Significant milestones in the history of satellite telecommunications

Thanks to the technological advances of the last forty years or so, we’re living in a highly connected society. But optical fibre cables – one of the fundamental pillars of recent technological development – aren’t exactly very “visible” to ordinary folk, which means they enjoy all the benefits of connectivity, without necessarily being fully aware of the physical infrastructure that makes it possible.


And if that’s the case with fibre optic technology, you can only imagine how appreciated other telecommunications services are, like satellites. And that’s despite the fact that satellite communication has been the protagonist of some truly monumental achievements in the technological and telecommunications history of the 20th and 21st centuries.



First steps in satellite communications: the Cold War

The first moves towards satellite telecommunications services really came about in the middle of the last century. At the time, the world’s leading superpowers – the United States and the USSR – were engaged in an arms race, where nuclear-capable ballistic missiles and the space race were at the very heart of foreign policy, military development and scientific research in both countries.


The launch of Sputnik 1 by the Soviet Union in 1957 was the first real successful satellite development. Although the satellite only emitted simple radio signals, its orbit proved that communication using satellites was indeed possible. However, it wasn’t until the US Telstar 1 satellite was launched in 1962 that the first transmission of a complex signal took place, a live television broadcast between the United States and Europe, which showed the potential of satellites for long-distance data transmission.

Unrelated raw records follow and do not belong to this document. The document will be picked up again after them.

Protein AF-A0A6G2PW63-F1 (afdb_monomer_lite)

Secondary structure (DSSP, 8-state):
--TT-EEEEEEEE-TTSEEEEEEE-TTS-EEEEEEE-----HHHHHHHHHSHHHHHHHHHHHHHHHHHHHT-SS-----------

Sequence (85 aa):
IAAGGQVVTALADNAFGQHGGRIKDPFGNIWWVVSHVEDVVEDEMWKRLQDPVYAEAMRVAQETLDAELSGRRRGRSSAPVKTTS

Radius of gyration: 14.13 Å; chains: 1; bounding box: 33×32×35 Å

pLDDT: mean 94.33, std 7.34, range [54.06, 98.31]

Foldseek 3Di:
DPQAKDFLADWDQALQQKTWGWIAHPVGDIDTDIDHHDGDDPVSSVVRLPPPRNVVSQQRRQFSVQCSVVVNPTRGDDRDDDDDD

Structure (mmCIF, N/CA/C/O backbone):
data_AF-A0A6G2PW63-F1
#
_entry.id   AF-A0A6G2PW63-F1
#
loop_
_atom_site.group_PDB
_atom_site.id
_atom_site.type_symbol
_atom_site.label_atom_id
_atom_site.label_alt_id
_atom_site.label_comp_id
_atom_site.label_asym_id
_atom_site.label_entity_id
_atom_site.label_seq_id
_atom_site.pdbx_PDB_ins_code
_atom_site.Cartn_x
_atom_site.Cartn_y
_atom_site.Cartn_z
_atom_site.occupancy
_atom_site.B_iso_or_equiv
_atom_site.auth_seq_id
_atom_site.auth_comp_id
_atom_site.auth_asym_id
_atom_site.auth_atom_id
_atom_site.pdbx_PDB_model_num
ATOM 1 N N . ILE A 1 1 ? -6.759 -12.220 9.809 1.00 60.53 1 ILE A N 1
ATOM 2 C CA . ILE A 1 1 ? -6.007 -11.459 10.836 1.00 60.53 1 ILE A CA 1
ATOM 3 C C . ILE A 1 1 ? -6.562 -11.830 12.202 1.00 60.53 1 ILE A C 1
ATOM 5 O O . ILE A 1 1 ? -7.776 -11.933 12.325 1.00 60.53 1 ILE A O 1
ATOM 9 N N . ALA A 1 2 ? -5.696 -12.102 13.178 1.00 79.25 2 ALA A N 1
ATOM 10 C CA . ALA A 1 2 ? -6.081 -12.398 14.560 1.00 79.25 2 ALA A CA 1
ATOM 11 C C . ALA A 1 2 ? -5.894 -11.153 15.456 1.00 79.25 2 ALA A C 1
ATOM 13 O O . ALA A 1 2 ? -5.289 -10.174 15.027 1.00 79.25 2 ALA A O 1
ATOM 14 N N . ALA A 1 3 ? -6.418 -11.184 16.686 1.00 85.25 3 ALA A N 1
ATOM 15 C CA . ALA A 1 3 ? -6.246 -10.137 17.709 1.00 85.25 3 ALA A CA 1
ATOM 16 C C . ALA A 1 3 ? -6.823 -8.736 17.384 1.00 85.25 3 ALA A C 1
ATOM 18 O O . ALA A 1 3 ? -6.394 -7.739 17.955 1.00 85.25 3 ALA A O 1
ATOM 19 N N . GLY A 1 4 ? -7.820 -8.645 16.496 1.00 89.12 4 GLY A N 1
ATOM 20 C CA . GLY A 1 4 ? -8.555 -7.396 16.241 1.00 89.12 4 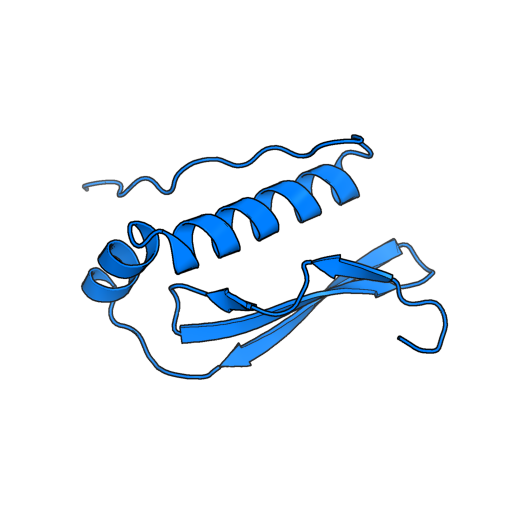GLY A CA 1
ATOM 21 C C . GLY A 1 4 ? -7.902 -6.432 15.243 1.00 89.12 4 GLY A C 1
ATOM 22 O O . GLY A 1 4 ? -8.440 -5.353 15.016 1.00 89.12 4 GLY A O 1
ATOM 23 N N . GLY A 1 5 ? -6.787 -6.815 14.615 1.00 93.44 5 GLY A N 1
ATOM 24 C CA . GLY A 1 5 ? -6.197 -6.035 13.528 1.00 93.44 5 GLY A CA 1
ATOM 25 C C . GLY A 1 5 ? -7.060 -6.035 12.259 1.00 93.44 5 GLY A C 1
ATOM 26 O O . GLY A 1 5 ? -7.703 -7.035 11.922 1.00 93.44 5 GLY A O 1
ATOM 27 N N . GLN A 1 6 ? -7.039 -4.925 11.526 1.00 95.81 6 GLN A N 1
ATOM 28 C CA . GLN A 1 6 ? -7.768 -4.740 10.268 1.00 95.81 6 GLN A CA 1
ATOM 29 C C . GLN A 1 6 ? -6.793 -4.453 9.125 1.00 95.81 6 GLN A C 1
ATOM 31 O O . GLN A 1 6 ? -5.839 -3.700 9.299 1.00 95.81 6 GLN A O 1
ATOM 36 N N . VAL A 1 7 ? -7.021 -5.037 7.946 1.00 96.94 7 VAL A N 1
ATOM 37 C CA . VAL A 1 7 ? -6.242 -4.691 6.747 1.00 96.94 7 VAL A CA 1
ATOM 38 C C . VAL A 1 7 ? -6.675 -3.307 6.276 1.00 96.94 7 VAL A C 1
ATOM 40 O O . VAL A 1 7 ? -7.847 -3.114 5.968 1.00 96.94 7 VAL A O 1
ATOM 43 N N . VAL A 1 8 ? -5.728 -2.376 6.186 1.00 97.62 8 VAL A N 1
ATOM 44 C CA . VAL A 1 8 ? -5.936 -1.070 5.541 1.00 97.62 8 VAL A CA 1
ATOM 45 C C . VAL A 1 8 ? -5.592 -1.186 4.062 1.00 97.62 8 VAL A C 1
ATOM 47 O O . VAL A 1 8 ? -6.366 -0.790 3.200 1.00 97.62 8 VAL A O 1
ATOM 50 N N . THR A 1 9 ? -4.450 -1.797 3.752 1.00 98.00 9 THR A N 1
ATOM 51 C CA . THR A 1 9 ? -3.986 -2.006 2.377 1.00 98.00 9 THR A CA 1
ATOM 52 C C . THR A 1 9 ? -3.525 -3.438 2.228 1.00 98.00 9 THR A C 1
ATOM 54 O O . THR A 1 9 ? -2.689 -3.894 3.012 1.00 98.00 9 THR A O 1
ATOM 57 N N . ALA A 1 10 ? -4.076 -4.136 1.235 1.00 97.19 10 ALA A N 1
ATOM 58 C CA . ALA A 1 10 ? -3.669 -5.494 0.906 1.00 97.19 10 ALA A CA 1
ATOM 59 C C . ALA A 1 10 ? -2.183 -5.552 0.520 1.00 97.19 10 ALA A C 1
ATOM 61 O O . ALA A 1 10 ? -1.612 -4.555 0.077 1.00 97.19 10 ALA A O 1
ATOM 62 N N . LEU A 1 11 ? -1.572 -6.723 0.704 1.00 96.88 11 LEU A N 1
ATOM 63 C CA . LEU A 1 11 ? -0.196 -6.962 0.284 1.00 96.88 11 LEU A CA 1
ATOM 64 C C . LEU A 1 11 ? -0.087 -6.868 -1.239 1.00 96.88 11 LEU A C 1
ATOM 66 O O . LEU A 1 11 ? -0.907 -7.445 -1.954 1.00 96.88 11 LEU A O 1
ATOM 70 N N . ALA A 1 12 ? 0.935 -6.166 -1.710 1.00 97.56 12 ALA A N 1
ATOM 71 C CA . ALA A 1 12 ? 1.279 -6.075 -3.119 1.00 97.56 12 ALA A CA 1
ATOM 72 C C . ALA A 1 12 ? 2.781 -5.827 -3.287 1.00 97.56 12 ALA A C 1
ATOM 74 O O . ALA A 1 12 ? 3.440 -5.298 -2.384 1.00 97.56 12 ALA A O 1
ATOM 75 N N . ASP A 1 13 ? 3.293 -6.169 -4.466 1.00 97.94 13 ASP A N 1
ATOM 76 C CA . ASP A 1 13 ? 4.608 -5.719 -4.908 1.00 97.94 13 ASP A CA 1
ATOM 77 C C . ASP A 1 13 ? 4.513 -4.262 -5.359 1.00 97.94 13 ASP A C 1
ATOM 79 O O . ASP A 1 13 ? 3.591 -3.875 -6.085 1.00 97.94 13 ASP A O 1
ATOM 83 N N . ASN A 1 14 ? 5.459 -3.436 -4.924 1.00 96.69 14 ASN A N 1
ATOM 84 C CA . ASN A 1 14 ? 5.535 -2.040 -5.329 1.00 96.69 14 ASN A CA 1
ATOM 85 C C . ASN A 1 14 ? 6.661 -1.803 -6.348 1.00 96.69 14 ASN A C 1
ATOM 87 O O . ASN A 1 14 ? 7.566 -2.617 -6.530 1.00 96.69 14 ASN A O 1
ATOM 91 N N . ALA A 1 15 ? 6.618 -0.641 -7.003 1.00 97.31 15 ALA A N 1
ATOM 92 C CA . ALA A 1 15 ? 7.606 -0.240 -8.007 1.00 97.31 15 ALA A CA 1
ATOM 93 C C . ALA A 1 15 ? 9.040 -0.081 -7.457 1.00 97.31 15 ALA A C 1
ATOM 95 O O . ALA A 1 15 ? 9.970 0.109 -8.236 1.00 97.31 15 ALA A O 1
ATOM 96 N N . PHE A 1 16 ? 9.221 -0.143 -6.136 1.00 96.94 16 PHE A N 1
ATOM 97 C CA . PHE A 1 16 ? 10.479 0.118 -5.437 1.00 96.94 16 PHE A CA 1
ATOM 98 C C . PHE A 1 16 ? 11.194 -1.163 -4.985 1.00 96.94 16 PHE A C 1
ATOM 100 O O . PHE A 1 16 ? 12.140 -1.081 -4.207 1.00 96.94 16 PHE A O 1
ATOM 107 N N . GLY A 1 17 ? 10.735 -2.339 -5.431 1.00 97.62 17 GLY A N 1
ATOM 108 C CA . GLY A 1 17 ? 11.361 -3.619 -5.086 1.00 97.62 17 GLY A CA 1
ATOM 109 C C . GLY A 1 17 ? 10.993 -4.130 -3.695 1.00 97.62 17 GLY A C 1
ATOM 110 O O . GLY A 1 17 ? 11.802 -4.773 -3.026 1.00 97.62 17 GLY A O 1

The universalisation of satellite telecommunications systems: TV and telephones

It was the mass potential of media, i.e. television, that allowed satellite telecommunications systems to really come into their own and become familiar to so many in just a few decades. In 1964, Americans were able to watch the Tokyo Olympic Games live in the United States thanks to the Syncom 3 satellite. This, which might have felt like only a technological gimmick at the time, became increasingly familiar, especially from the 1980s onwards. In American households – closely followed by others around the world – more and more channels, programmes and more exotic content suddenly became available, either because of their countries of origin, or because of the variety of channels that quickly emerged, thanks to the possibilities offered by satellite connectivity to reach much larger audiences that were often much further away.


Even though it came a little later than television – around the 1970s – satellite telephony had a high penetration capacity, which immediately drove investment and the development of much more affordable equipment. And not just in terms of the satellites themselves, but also household phones. In a few years, from impractical and almost menacing hulks, phones became much more manageable and practical, which made telephone communications possible on a global scale in real time, thanks to satellite telecommunications services.



Modern satellites: satellite Internet and 5G

In parallel with the development of optical fibre, the global expansion of the Internet led to the improvement and definitive emergence of satellite telecommunications services. The first satellite Internet services were mainly targeted at rural and remote regions that didn’t have access to the terrestrial broadband enjoyed by people in towns and cities. Today, projects like SpaceX’s Starlink and OneWeb are revolutionising global Internet access.


The latest innovation in the field of satellite telecommunications is integration with 5G technology. 5G satellites promise to significantly improve global connectivity by offering high data speeds, low latency and increased transmission capacities. This kind of integration will allow uniform connectivity in urban and rural areas alike, while improving critical applications, such as the Internet of Things (IoT), autonomous vehicles and emergency communications.